The pristine PP membrane showed values of anisotropy (α) and deviatoric anisotropy (α_Δ) of 0.026 and 0.125, respectively, which can be reasonably attributed to the random orientation of the polymer chains within the simulated cell.

Upon equilibration, under specific pressure (P) and temperature (T) conditions, both α and α_Δ values dropped markedly, suggesting a shift toward more isotropic chain configurations. The extent of change varied with temperature and concentration, with higher temperatures generally mitigating loss of anisotropy.

This initial decrease is attributed to the membrane–ion solution assembly procedure, where the overall system undergoes minimization and equilibration under NPT conditions, allowing the solution and membrane to converge and eliminate the initial empty space [22].

For a concentration of 5.8 M, we observed a decrease of 58.71% at 300 K, 23.11% at 328 K, and 18.94% at 353 K (Figure 4a).

At a concentration of 8.9 M, the percentage decreases were 22.73% (300 K), 5.30% (328 K) and 23.11% (353 K) (Figure 4b).

It is interesting to note how the extent of these changes tends to decrease with increasing simulated temperature, suggesting a less drastic interaction between the solution and the polymer structure as the temperature rises.

While anisotropy was partially recovered by 300 ns, the values remained consistently lower than those of the pristine membrane. This suggests a modest yet irreversible compaction and reorientation of the polymer chains at the interface. Such behavior is consistent with trends observed in earlier simulations [22] and with experimental evidence of local rearrangements in hydrophobic polymer matrices.

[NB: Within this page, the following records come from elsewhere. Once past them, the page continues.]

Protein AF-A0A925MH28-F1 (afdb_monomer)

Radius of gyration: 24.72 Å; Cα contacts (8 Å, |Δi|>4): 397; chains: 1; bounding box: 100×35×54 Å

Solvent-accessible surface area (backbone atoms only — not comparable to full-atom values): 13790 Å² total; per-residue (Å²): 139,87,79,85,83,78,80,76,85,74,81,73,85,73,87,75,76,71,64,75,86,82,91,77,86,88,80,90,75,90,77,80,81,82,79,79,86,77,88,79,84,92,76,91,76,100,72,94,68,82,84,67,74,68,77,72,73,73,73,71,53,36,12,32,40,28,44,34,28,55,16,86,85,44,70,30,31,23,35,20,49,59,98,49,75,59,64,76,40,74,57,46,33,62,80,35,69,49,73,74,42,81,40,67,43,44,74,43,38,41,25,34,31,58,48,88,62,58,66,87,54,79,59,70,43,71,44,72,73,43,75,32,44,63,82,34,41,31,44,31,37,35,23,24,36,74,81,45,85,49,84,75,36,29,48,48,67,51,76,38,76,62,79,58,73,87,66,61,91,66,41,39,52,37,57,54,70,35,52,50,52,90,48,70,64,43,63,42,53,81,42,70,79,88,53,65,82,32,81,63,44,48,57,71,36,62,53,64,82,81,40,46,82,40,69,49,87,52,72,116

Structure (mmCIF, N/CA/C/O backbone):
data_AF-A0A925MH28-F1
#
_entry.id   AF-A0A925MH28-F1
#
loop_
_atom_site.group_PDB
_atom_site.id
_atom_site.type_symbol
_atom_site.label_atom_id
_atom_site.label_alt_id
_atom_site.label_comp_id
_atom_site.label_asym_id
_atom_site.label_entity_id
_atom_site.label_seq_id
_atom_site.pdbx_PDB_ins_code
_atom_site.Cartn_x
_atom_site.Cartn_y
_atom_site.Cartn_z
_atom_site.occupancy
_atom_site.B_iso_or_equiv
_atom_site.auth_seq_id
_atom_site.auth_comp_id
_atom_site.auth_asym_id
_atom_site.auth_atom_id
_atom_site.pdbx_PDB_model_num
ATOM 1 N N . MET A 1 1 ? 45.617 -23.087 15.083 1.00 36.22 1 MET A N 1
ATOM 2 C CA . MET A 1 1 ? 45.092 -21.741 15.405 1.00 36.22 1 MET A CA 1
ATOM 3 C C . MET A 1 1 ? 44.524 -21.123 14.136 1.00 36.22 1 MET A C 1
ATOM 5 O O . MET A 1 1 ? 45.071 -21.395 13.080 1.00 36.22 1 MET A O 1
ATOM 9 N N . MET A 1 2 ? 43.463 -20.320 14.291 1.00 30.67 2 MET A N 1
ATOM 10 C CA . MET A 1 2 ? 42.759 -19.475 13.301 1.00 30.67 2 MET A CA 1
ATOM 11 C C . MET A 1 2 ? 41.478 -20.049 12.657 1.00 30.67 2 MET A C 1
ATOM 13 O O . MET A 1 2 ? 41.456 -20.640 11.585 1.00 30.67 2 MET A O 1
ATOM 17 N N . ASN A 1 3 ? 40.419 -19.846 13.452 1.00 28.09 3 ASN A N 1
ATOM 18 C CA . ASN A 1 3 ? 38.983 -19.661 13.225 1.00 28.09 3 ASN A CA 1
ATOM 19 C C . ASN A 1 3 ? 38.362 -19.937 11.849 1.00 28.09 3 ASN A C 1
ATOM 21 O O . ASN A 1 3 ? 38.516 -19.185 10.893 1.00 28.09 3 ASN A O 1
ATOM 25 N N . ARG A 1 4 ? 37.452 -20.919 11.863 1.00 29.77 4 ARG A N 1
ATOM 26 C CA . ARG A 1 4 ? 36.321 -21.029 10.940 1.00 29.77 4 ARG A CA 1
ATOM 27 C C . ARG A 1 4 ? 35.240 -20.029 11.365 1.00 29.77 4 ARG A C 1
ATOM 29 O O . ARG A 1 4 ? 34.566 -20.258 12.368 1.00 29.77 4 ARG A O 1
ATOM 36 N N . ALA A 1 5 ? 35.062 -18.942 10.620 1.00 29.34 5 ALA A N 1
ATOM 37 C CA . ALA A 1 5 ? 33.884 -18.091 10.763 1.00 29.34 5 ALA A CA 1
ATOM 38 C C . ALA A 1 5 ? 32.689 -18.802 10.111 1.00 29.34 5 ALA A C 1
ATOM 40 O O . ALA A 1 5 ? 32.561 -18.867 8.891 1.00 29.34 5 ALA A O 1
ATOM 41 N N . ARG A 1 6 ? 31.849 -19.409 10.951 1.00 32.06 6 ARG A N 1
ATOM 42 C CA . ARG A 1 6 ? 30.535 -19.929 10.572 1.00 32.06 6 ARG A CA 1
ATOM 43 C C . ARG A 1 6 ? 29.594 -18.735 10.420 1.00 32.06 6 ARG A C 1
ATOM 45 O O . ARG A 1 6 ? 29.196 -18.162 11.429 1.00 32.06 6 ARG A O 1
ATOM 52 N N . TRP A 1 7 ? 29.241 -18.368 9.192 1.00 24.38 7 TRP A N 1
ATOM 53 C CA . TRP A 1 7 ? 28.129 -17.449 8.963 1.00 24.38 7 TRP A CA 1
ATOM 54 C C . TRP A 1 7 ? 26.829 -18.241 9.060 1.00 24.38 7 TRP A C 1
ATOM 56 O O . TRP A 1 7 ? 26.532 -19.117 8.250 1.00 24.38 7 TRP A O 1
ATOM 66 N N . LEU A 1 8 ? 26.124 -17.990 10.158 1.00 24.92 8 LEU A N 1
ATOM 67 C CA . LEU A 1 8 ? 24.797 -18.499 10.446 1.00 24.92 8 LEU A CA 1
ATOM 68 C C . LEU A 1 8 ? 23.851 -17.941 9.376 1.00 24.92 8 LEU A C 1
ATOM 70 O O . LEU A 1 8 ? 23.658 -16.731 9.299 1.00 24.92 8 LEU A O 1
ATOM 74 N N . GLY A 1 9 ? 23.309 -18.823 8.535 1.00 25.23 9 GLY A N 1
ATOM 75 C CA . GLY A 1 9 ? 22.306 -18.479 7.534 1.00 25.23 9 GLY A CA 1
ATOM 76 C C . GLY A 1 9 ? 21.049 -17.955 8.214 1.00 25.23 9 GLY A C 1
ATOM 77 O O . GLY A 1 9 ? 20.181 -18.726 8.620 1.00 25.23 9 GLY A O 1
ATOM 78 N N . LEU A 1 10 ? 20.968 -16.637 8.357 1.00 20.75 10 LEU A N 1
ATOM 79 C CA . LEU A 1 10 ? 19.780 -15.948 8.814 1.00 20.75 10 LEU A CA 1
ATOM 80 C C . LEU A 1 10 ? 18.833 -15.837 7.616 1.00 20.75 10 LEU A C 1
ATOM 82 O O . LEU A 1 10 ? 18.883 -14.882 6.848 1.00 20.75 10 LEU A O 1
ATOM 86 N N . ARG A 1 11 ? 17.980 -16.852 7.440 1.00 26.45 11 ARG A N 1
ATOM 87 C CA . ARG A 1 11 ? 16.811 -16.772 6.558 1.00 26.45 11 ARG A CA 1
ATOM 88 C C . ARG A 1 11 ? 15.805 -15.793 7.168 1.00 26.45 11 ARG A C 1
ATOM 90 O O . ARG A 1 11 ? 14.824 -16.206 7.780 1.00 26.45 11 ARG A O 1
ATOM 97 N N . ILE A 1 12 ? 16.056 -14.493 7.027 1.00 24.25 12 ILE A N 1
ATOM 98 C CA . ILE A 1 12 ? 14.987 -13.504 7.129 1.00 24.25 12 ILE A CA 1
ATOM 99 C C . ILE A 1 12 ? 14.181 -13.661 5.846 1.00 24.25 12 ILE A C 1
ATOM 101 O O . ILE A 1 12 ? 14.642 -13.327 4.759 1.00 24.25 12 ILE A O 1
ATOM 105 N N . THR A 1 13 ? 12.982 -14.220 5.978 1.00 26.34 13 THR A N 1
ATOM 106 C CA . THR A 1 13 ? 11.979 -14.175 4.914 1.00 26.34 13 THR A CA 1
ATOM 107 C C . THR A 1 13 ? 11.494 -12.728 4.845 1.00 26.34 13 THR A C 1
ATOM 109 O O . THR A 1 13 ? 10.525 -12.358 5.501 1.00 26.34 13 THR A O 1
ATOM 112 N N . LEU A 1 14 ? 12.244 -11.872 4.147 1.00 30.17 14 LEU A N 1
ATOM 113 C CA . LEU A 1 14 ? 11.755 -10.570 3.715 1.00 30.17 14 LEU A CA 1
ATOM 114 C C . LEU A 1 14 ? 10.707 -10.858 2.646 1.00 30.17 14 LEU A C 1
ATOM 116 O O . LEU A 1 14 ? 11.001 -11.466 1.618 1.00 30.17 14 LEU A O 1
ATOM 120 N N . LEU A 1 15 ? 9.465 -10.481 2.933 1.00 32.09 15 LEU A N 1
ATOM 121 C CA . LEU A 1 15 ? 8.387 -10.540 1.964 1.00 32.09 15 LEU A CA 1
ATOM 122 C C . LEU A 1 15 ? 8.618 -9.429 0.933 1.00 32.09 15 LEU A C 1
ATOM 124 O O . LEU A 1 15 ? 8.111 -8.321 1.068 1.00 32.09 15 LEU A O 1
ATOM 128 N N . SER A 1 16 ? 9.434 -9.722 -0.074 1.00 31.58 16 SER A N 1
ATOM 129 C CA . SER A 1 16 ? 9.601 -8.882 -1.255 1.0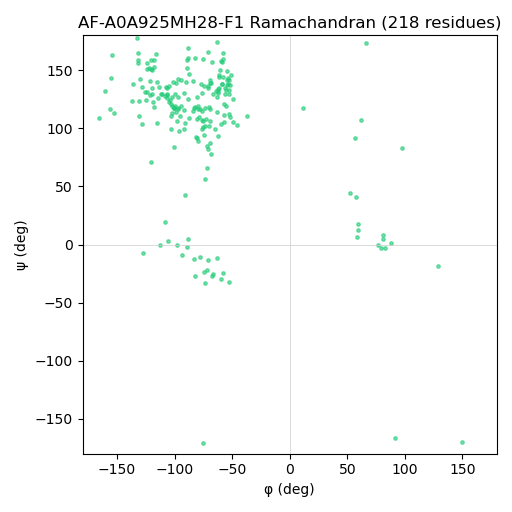0 31.58 16 SER A CA 1
ATOM 130 C C . SER A 1 16 ? 8.435 -9.164 -2.200 1.00 31.58 16 SER A C 1
ATOM 132 O O . SER A 1 16 ? 8.485 -10.095 -3.001 1.00 31.58 16 SER A O 1
ATOM 134 N N . THR A 1 17 ? 7.344 -8.406 -2.100 1.00 33.53 17 THR A N 1
ATOM 135 C CA . THR A 1 17 ? 6.284 -8.457 -3.117 1.00 33.53 17 THR A CA 1
ATOM 136 C C . THR A 1 17 ? 6.763 -7.733 -4.372 1.00 33.53 17 THR A C 1
ATOM 138 O O . THR A 1 17 ? 6.641 -6.515 -4.478 1.00 33.53 17 THR A O 1
ATOM 141 N N . ALA A 1 18 ? 7.324 -8.480 -5.324 1.00 32.56 18 ALA A N 1
ATOM 142 C CA . ALA A 1 18 ? 7.548 -8.003 -6.683 1.00 32.56 18 ALA A CA 1
ATOM 143 C C . ALA A 1 18 ? 6.246 -8.160 -7.479 1.00 32.56 18 ALA A C 1
ATOM 145 O O . ALA A 1 18 ? 5.735 -9.266 -7.646 1.00 32.56 18 ALA A O 1
ATOM 146 N N . LEU A 1 19 ? 5.696 -7.047 -7.955 1.00 37.22 19 LEU A N 1
ATOM 147 C CA . LEU A 1 19 ? 4.515 -7.033 -8.807 1.00 37.22 19 LEU A CA 1
ATOM 148 C C . LEU A 1 19 ? 4.964 -6.906 -10.263 1.00 37.22 19 LEU A C 1
ATOM 150 O O . LEU A 1 19 ? 5.436 -5.852 -10.680 1.00 37.22 19 LEU A O 1
ATOM 154 N N . ALA A 1 20 ? 4.863 -8.002 -11.015 1.00 35.88 20 ALA A N 1
ATOM 155 C CA . ALA A 1 20 ? 5.171 -8.053 -12.439 1.00 35.88 20 ALA A CA 1
ATOM 156 C C . ALA A 1 20 ? 3.864 -8.084 -13.239 1.00 35.88 20 ALA A C 1
ATOM 158 O O . ALA A 1 20 ? 3.030 -8.964 -13.033 1.00 35.88 20 ALA A O 1
ATOM 159 N N . SER A 1 21 ? 3.688 -7.137 -14.160 1.00 42.72 21 SER A N 1
ATOM 160 C CA . SER A 1 21 ? 2.602 -7.178 -15.141 1.00 42.72 21 SER A CA 1
ATOM 161 C C . SER A 1 21 ? 3.141 -7.770 -16.442 1.00 42.72 21 SER A C 1
ATOM 163 O O . SER A 1 21 ? 4.071 -7.222 -17.036 1.00 42.72 21 SER A O 1
ATOM 165 N N . ALA A 1 22 ? 2.598 -8.913 -16.860 1.00 37.09 22 ALA A N 1
ATOM 166 C CA . ALA A 1 22 ? 2.877 -9.522 -18.156 1.00 37.09 22 ALA A CA 1
ATOM 167 C C . ALA A 1 22 ? 1.730 -9.178 -19.116 1.00 37.09 22 ALA A C 1
ATOM 169 O O . ALA A 1 22 ? 0.579 -9.530 -18.865 1.00 37.09 22 ALA A O 1
ATOM 170 N N . CYS A 1 23 ? 2.036 -8.484 -20.213 1.00 40.88 23 CYS A N 1
ATOM 171 C CA . CYS A 1 23 ? 1.067 -8.211 -21.270 1.00 40.88 23 CYS A CA 1
ATOM 172 C C . CYS A 1 23 ? 0.922 -9.460 -22.158 1.00 40.88 23 CYS A C 1
ATOM 174 O O . CYS A 1 23 ? 1.892 -9.889 -22.784 1.00 40.88 23 CYS A O 1
ATOM 176 N N . GLY A 1 24 ? -0.274 -10.052 -22.185 1.00 37.78 24 GLY A N 1
ATOM 177 C CA . GLY A 1 24 ? -0.680 -11.086 -23.138 1.00 37.78 24 GLY A CA 1
ATOM 178 C C . GLY A 1 24 ? -1.661 -10.498 -24.153 1.00 37.78 24 GLY A C 1
ATOM 179 O O . GLY A 1 24 ? -2.630 -9.852 -23.767 1.00 37.78 24 GLY A O 1
ATOM 180 N N . SER A 1 25 ? -1.367 -10.704 -25.435 1.00 43.94 25 SER A N 1
ATOM 181 C CA . SER A 1 25 ? -2.002 -10.108 -26.616 1.00 43.94 25 SER A CA 1
ATOM 182 C C . SER A 1 25 ? -3.497 -10.411 -26.791 1.00 43.94 25 SER A C 1
ATOM 184 O O . SER A 1 25 ? -3.972 -11.517 -26.533 1.00 43.94 25 SER A O 1
ATOM 186 N N . ASP A 1 26 ? -4.192 -9.421 -27.332 1.00 44.31 26 ASP A N 1
ATOM 187 C CA . ASP A 1 26 ? -5.602 -9.311 -27.676 1.00 44.31 26 ASP A CA 1
ATOM 188 C C . ASP A 1 26 ? -6.015 -10.127 -28.917 1.00 44.31 26 ASP A C 1
ATOM 190 O O . ASP A 1 26 ? -5.613 -9.876 -30.051 1.00 44.31 26 ASP A O 1
ATOM 194 N N . GLY A 1 27 ? -6.908 -11.096 -28.701 1.00 37.53 27 GLY A N 1
ATOM 195 C CA . GLY A 1 27 ? -7.767 -11.647 -29.746 1.00 37.53 27 GLY A CA 1
ATOM 196 C C . GLY A 1 27 ? -9.040 -10.810 -29.853 1.00 37.53 27 GLY A C 1
ATOM 197 O O . GLY A 1 27 ? -9.888 -10.864 -28.964 1.00 37.53 27 GLY A O 1
ATOM 198 N N . SER A 1 28 ? -9.175 -10.046 -30.936 1.00 45.59 28 SER A N 1
ATOM 199 C CA . SER A 1 28 ? -10.378 -9.270 -31.254 1.00 45.59 28 SER A CA 1
ATOM 200 C C . SER A 1 28 ? -11.616 -10.176 -31.328 1.00 45.59 28 SER A C 1
ATOM 202 O O . SER A 1 28 ? -11.669 -11.113 -32.128 1.00 45.59 28 SER A O 1
ATOM 204 N N . ARG A 1 29 ? -12.619 -9.898 -30.490 1.00 48.03 29 ARG A N 1
ATOM 205 C CA . ARG A 1 29 ? -13.995 -10.367 -30.677 1.00 48.03 29 ARG A CA 1
ATOM 206 C C . ARG A 1 29 ? -14.878 -9.148 -30.899 1.00 48.03 29 ARG A C 1
ATOM 208 O O . ARG A 1 29 ? -15.168 -8.401 -29.971 1.00 48.03 29 ARG A O 1
ATOM 215 N N . ASP A 1 30 ? -15.251 -8.983 -32.160 1.00 47.44 30 ASP A N 1
ATOM 216 C CA . ASP A 1 30 ? -16.307 -8.109 -32.648 1.00 47.44 30 ASP A CA 1
ATOM 217 C C . ASP A 1 30 ? -17.632 -8.481 -31.962 1.00 47.44 30 ASP A C 1
ATOM 219 O O . ASP A 1 30 ? -18.152 -9.583 -32.141 1.00 47.44 30 ASP A O 1
ATOM 223 N N . LEU A 1 31 ? -18.128 -7.582 -31.112 1.00 47.16 31 LEU A N 1
ATOM 224 C CA . LEU A 1 31 ? -19.466 -7.638 -30.531 1.00 47.16 31 LEU A CA 1
ATOM 225 C C . LEU A 1 31 ? -20.207 -6.368 -30.944 1.00 47.16 31 LEU A C 1
ATOM 227 O O . LEU A 1 31 ? -20.448 -5.476 -30.133 1.00 47.16 31 LEU A O 1
ATOM 231 N N . THR A 1 32 ? -20.553 -6.280 -32.222 1.00 52.81 32 THR A N 1
ATOM 232 C CA . THR A 1 32 ? -21.635 -5.409 -32.681 1.00 52.81 32 THR A CA 1
ATOM 233 C C . THR A 1 32 ? -22.973 -6.000 -32.203 1.00 52.81 32 THR A C 1
ATOM 235 O O . THR A 1 32 ? -23.303 -7.130 -32.568 1.00 52.81 32 THR A O 1
ATOM 238 N N . PRO A 1 33 ? -23.763 -5.304 -31.360 1.00 52.97 33 PRO A N 1
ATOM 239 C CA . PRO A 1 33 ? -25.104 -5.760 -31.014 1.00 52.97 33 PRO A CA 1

2.2. Electrostatic Charge Distribution

Surface charge distribution was also evaluated to determine whether local rearrangements influence electrostatic interactions.

In its pristine state, the PP membrane exhibited a slight negative surface potential, consistent with zeta potential values reported in the literature (~−20 mV) [29] (Figure 6).

Figure 6 shows that the virgin PP had a slight negative superficial charge, meaning that central carbon atoms are less exposed towards the surface.

Figure 7 illustrates the evolution of surface charge over time at various simulated temperatures for the system at 5.8 M LiF concentration. As soon as the membrane came into contact with the ionic solution, polymeric chains rearranged, resulting in a more negative superficial charge distribution. At the lowest temperature, the special charge was almost the same (Figure 7) in time. However, as temperature increases, terminal atoms of the polymer chains (specifically C1 and C2) tend to migrate toward the surface, resulting in a less-negative surface charge. This behavior is related to increased kinetic energy at higher temperatures, which enhances chain mobility and facilitates reorganization.

At 8.9 M, however, the surface charge remained relatively stable over time and across temperatures (Figure 8). We attribute this to stronger Coulombic interactions in the higher-ionic-strength environment, which restricts chain mobility and prevents major reorganization.

The surface charge remained negative, although slightly less so compared to the 5.8 M system.

Across all conditions, the membrane maintained a net negative surface potential. These electrostatic characteristics, though modest, may influence ion–membrane interactions in the initial stages of crystallization and could be further explored in future work.

Overall, these results demonstrate that although the PP membrane does undergo measurable interfacial reorganization upon exposure to hypersaline LiF, its morphological and electrostatic characteristics remain sufficiently stable within the early simulation window.

3. Materials and Methods

3.1. Membrane Preparation

Computational fluid dynamics (CFD) simulations were carried out on two different architectures: pristine dense membranes and dense membranes extracted at various times (0 ns, 150 ns, 300 ns) from molecular dynamics simulations, describing the MCr process of lithium salts. The procedure used for creating the membrane model is reported in detail by Prenesti et al. [22].

An isotactic PP chain of 300 monomers was generated. The modelling was conducted using the Material Studio 8.0 (BIOVIA) software, a specialized tool for atomistic and molecular-level modelling and simulation.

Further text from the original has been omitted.